Image source: Weight Watchers.

Marketing campaigns don't typically trigger big stock moves, but it does if you're Weight Watchers (NYSE: WTW)and your new ad's star is shareholder Oprah Winfrey. Shares of the weight-management specialist soared 17.6% last week, after the new ad finds Winfrey revealing that she has lost more than 40 pounds on Weight Watchers.

The "Live Fully" campaign is timed to coincide with the end of the year, when losing weight becomes a popular New Year's resolution. This is an important time for gym operators, car dealers, and weight-loss centers. Weight Watchers has had Winfrey on its side since she acquired a 10% stake in the company 14 months ago. She's making her own luck as a stakeholder by becoming a vocal advocate for the weight-management platform.

The campaign kicked off on Thursday with a pair of TV ads, both starring Winfrey detailing her favorable experiences with Weight Watchers' Beyond the Scale program. The campaign tackles the positive angles of both the food and community at Weight Watchers and the benefits of attaining good health.

"I struggle no more," she says in one of the spots. "I've eaten everything I love. I've never felt deprived."

"I would say to anybody who's thinking of joining Weight Watchers, take the leap and get about the business of enjoying a full and fantastic life," she concludes.

Stepping on the one scale that matters for investors

Unfortunately for Weight Watchers shareholders, it's not just Winfrey losing some serious weight. The stock has shed 47% of its value this year, even with last week's nearly 18% gain.

The stock is still trading higher since Winfrey's arrival in October of last year, a testament to the big initial pop that Winfrey's association helped inspire. Winfrey is a media mogul, but her ups and downs with weight management made her a natural spokesperson for an iconic weight-loss brand in a state of disarray.

The stock improved before the fundamentals. Its active subscriber base declined in 2015. Growth in its net revenue and operating profit have been flattish through the first nine months of 2016. Winfrey's impact has been more assumed than realized, and that explains why the stock hasn't lived up to the initial hype.

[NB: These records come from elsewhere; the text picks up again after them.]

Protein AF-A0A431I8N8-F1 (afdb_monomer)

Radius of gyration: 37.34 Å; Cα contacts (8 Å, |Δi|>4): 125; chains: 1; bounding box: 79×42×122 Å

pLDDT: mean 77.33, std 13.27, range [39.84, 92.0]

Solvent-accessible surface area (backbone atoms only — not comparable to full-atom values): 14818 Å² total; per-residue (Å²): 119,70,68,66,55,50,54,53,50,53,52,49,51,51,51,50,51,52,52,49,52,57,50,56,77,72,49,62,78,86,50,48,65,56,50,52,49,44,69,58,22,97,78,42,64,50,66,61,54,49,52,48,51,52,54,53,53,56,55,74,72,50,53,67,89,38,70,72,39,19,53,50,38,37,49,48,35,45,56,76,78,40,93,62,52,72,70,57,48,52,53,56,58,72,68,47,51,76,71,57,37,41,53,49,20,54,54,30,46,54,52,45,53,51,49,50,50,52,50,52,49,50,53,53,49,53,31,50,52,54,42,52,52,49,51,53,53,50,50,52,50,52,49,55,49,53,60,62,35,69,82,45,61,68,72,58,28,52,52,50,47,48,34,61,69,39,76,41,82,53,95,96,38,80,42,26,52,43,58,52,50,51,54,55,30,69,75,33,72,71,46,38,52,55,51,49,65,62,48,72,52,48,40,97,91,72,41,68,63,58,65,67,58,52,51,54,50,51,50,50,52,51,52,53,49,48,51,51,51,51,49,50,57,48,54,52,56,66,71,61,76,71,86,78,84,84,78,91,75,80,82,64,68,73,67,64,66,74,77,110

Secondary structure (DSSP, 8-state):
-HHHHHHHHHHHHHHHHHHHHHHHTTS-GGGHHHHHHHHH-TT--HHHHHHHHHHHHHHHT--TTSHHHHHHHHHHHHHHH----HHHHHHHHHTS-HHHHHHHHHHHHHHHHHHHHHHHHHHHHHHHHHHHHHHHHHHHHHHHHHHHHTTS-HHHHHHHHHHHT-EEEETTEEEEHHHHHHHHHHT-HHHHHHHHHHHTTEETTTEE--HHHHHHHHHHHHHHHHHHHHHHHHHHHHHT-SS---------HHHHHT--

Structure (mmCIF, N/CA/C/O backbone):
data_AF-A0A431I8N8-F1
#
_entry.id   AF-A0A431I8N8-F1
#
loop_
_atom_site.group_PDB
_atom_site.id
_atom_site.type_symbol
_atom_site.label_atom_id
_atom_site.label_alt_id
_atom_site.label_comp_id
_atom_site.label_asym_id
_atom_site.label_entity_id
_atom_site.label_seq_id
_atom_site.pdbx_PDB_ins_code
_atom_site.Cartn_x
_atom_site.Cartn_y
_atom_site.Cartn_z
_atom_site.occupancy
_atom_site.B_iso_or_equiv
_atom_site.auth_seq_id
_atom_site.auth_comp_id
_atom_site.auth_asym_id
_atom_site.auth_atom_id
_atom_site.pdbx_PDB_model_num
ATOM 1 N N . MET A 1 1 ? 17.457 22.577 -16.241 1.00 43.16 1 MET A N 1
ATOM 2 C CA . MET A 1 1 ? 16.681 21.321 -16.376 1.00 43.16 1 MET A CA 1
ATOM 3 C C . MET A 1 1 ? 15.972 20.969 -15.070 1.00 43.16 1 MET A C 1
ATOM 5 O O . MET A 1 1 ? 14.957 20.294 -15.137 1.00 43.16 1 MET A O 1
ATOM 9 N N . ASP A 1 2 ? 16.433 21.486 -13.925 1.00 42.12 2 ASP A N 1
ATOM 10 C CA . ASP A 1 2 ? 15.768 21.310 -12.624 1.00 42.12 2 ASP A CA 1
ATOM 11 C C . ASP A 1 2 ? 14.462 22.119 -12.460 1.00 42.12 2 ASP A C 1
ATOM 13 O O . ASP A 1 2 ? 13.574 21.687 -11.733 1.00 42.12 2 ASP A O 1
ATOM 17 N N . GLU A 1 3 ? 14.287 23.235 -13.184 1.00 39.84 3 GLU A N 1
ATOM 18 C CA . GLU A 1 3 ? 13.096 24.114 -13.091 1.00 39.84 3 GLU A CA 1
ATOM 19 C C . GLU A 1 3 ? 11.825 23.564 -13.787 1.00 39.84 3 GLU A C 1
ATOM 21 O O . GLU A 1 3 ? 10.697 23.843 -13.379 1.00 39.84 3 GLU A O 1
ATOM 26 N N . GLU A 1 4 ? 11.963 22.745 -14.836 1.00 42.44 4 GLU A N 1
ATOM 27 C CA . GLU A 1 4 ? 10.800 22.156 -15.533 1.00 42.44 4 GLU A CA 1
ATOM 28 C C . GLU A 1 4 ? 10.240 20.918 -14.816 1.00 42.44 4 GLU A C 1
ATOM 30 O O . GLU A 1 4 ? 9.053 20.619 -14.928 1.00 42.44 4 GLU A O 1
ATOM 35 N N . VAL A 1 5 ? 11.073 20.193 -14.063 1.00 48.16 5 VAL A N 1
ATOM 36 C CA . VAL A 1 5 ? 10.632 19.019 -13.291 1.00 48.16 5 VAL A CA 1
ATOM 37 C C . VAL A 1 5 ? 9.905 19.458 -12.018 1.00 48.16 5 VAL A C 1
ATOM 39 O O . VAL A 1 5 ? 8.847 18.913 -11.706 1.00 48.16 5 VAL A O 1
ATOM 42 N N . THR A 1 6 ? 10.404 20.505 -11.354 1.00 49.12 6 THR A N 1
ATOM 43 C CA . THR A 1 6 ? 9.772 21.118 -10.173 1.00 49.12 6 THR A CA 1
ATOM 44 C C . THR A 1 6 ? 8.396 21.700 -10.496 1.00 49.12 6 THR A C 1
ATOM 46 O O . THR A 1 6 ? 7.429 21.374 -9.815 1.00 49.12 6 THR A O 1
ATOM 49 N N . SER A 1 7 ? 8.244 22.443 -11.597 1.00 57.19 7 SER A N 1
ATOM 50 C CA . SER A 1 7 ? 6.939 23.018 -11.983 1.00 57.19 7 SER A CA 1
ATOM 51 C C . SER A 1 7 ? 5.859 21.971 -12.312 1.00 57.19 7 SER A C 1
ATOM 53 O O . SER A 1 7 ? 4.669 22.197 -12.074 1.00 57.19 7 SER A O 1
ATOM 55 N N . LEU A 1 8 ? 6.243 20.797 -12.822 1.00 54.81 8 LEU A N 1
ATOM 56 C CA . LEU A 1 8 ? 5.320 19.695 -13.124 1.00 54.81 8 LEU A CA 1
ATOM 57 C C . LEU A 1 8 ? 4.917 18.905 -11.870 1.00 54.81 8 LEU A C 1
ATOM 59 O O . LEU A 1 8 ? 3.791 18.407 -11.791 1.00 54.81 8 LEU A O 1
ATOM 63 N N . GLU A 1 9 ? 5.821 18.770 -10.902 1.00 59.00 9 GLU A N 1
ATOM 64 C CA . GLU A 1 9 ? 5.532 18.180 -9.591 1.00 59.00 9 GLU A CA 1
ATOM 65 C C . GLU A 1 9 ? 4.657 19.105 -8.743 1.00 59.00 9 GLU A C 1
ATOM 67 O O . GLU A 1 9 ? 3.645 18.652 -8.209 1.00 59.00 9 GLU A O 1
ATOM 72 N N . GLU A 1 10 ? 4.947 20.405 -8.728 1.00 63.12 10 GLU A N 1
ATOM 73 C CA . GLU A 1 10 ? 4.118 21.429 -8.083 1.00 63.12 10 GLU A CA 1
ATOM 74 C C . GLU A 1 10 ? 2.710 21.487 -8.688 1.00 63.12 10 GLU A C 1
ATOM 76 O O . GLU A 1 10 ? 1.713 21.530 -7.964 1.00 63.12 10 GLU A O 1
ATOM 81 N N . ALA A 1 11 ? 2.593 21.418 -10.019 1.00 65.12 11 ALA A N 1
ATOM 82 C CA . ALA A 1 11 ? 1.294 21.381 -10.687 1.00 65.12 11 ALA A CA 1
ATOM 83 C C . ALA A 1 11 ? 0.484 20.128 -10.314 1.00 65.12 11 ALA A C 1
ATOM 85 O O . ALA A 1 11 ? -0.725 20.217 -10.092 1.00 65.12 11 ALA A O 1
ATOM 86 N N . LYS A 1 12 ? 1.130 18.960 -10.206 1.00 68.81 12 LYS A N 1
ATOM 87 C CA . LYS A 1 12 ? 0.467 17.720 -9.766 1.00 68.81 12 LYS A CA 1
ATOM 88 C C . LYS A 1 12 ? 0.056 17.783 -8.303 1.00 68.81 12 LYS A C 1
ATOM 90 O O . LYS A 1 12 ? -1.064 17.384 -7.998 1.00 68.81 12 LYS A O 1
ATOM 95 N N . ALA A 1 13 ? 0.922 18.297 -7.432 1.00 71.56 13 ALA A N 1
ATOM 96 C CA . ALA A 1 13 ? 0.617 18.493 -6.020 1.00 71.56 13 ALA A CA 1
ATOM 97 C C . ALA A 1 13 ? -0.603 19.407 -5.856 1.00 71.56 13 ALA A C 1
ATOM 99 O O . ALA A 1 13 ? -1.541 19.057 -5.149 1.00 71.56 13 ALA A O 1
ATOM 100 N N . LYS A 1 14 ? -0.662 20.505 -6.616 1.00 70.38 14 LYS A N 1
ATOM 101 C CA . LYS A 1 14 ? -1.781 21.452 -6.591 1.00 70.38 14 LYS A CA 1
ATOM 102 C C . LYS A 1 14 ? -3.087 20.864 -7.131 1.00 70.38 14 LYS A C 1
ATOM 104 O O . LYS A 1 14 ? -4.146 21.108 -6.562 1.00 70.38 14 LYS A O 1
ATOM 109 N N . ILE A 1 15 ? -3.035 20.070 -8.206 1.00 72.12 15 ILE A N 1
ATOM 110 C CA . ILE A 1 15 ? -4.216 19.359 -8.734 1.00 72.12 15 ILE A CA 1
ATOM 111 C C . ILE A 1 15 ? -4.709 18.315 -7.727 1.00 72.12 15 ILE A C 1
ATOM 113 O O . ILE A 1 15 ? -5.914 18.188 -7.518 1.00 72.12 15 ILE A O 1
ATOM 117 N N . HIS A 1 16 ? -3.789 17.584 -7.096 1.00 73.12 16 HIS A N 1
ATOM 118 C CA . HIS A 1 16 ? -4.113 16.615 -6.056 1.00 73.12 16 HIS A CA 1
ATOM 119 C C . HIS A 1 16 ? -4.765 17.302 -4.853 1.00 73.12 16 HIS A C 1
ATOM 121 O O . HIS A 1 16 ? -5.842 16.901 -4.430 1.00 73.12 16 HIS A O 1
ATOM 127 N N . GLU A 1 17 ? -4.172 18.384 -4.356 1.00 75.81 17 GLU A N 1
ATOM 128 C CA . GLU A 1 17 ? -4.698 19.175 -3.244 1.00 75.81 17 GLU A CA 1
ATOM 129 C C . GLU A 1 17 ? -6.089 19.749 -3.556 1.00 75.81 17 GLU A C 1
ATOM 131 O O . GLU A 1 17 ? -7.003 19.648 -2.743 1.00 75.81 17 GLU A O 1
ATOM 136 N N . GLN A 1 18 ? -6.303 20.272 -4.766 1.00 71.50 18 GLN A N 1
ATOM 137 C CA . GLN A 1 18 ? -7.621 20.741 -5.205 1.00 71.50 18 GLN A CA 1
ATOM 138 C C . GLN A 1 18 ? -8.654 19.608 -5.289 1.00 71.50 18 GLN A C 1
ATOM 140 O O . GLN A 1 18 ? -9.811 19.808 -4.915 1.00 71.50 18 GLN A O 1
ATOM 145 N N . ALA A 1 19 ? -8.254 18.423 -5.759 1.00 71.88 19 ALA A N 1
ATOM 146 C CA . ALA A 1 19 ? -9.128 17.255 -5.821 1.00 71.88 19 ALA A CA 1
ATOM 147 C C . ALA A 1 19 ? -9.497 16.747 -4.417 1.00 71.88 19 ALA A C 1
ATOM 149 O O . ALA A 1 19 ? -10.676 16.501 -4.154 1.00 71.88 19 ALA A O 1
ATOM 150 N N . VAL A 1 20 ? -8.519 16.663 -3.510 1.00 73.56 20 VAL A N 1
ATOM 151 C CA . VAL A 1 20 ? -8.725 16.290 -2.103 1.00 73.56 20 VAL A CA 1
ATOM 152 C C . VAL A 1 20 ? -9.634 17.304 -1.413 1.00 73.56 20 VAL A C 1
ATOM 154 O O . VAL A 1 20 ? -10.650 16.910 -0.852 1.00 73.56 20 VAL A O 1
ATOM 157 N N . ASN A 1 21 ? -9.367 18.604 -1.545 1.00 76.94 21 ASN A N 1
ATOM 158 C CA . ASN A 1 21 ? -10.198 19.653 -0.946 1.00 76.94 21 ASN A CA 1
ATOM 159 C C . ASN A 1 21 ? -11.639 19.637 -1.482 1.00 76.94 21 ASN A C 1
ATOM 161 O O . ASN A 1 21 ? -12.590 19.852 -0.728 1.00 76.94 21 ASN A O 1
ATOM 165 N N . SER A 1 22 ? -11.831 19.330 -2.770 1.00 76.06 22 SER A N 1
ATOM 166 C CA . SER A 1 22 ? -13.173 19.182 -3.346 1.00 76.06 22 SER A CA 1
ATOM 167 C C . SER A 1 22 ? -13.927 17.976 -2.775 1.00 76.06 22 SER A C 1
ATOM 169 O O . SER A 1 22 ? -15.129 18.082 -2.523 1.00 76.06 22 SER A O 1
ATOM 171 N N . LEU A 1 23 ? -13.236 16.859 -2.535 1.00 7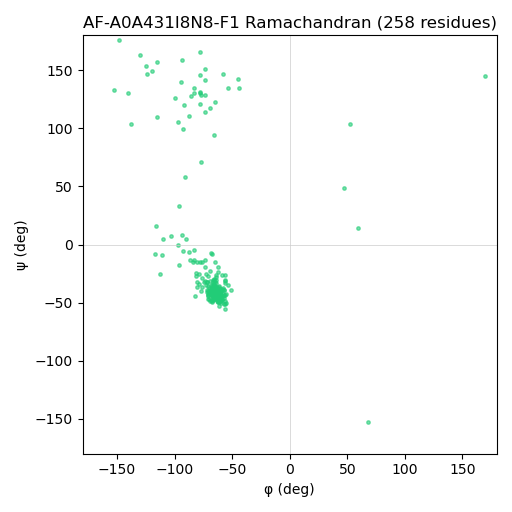2.75 23 LEU A N 1
ATOM 172 C CA . LEU A 1 23 ? -13.789 15.669 -1.880 1.00 72.75 23 LEU A CA 1
ATOM 173 C C . LEU A 1 23 ? -14.128 15.940 -0.410 1.00 72.75 23 LEU A C 1
ATOM 175 O O . LEU A 1 23 ? -15.260 15.697 0.004 1.00 72.75 23 LEU A O 1
ATOM 179 N N . VAL A 1 24 ? -13.190 16.520 0.341 1.00 77.19 24 VAL A N 1
ATOM 180 C CA . VAL A 1 24 ? -13.335 16.884 1.760 1.00 77.19 24 VAL A CA 1
ATOM 181 C C . VAL A 1 24 ? -14.529 17.813 1.974 1.00 77.19 24 VAL A C 1
ATOM 183 O O . VAL A 1 24 ? -15.340 17.574 2.859 1.00 77.19 24 VAL A O 1
ATOM 186 N N . SER A 1 25 ? -14.712 18.820 1.113 1.00 77.25 25 SER A N 1
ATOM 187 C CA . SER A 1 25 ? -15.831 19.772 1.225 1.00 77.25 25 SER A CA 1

Weight Watchers is still in a good place. Winfrey's heading up a few campaigns over the past year, and sooner or later one's going to resonate with her huge fan base. Along the way, the stock's trading at a reasonable 12 times the midpoint of its earnings guidance for all of 2016. Weight Watchers stock has a long way to go to get back to where it was, but with management cutting costs and another promising campaign rolling out, the future looks brighter for investors in 2017 than it has been in 2016.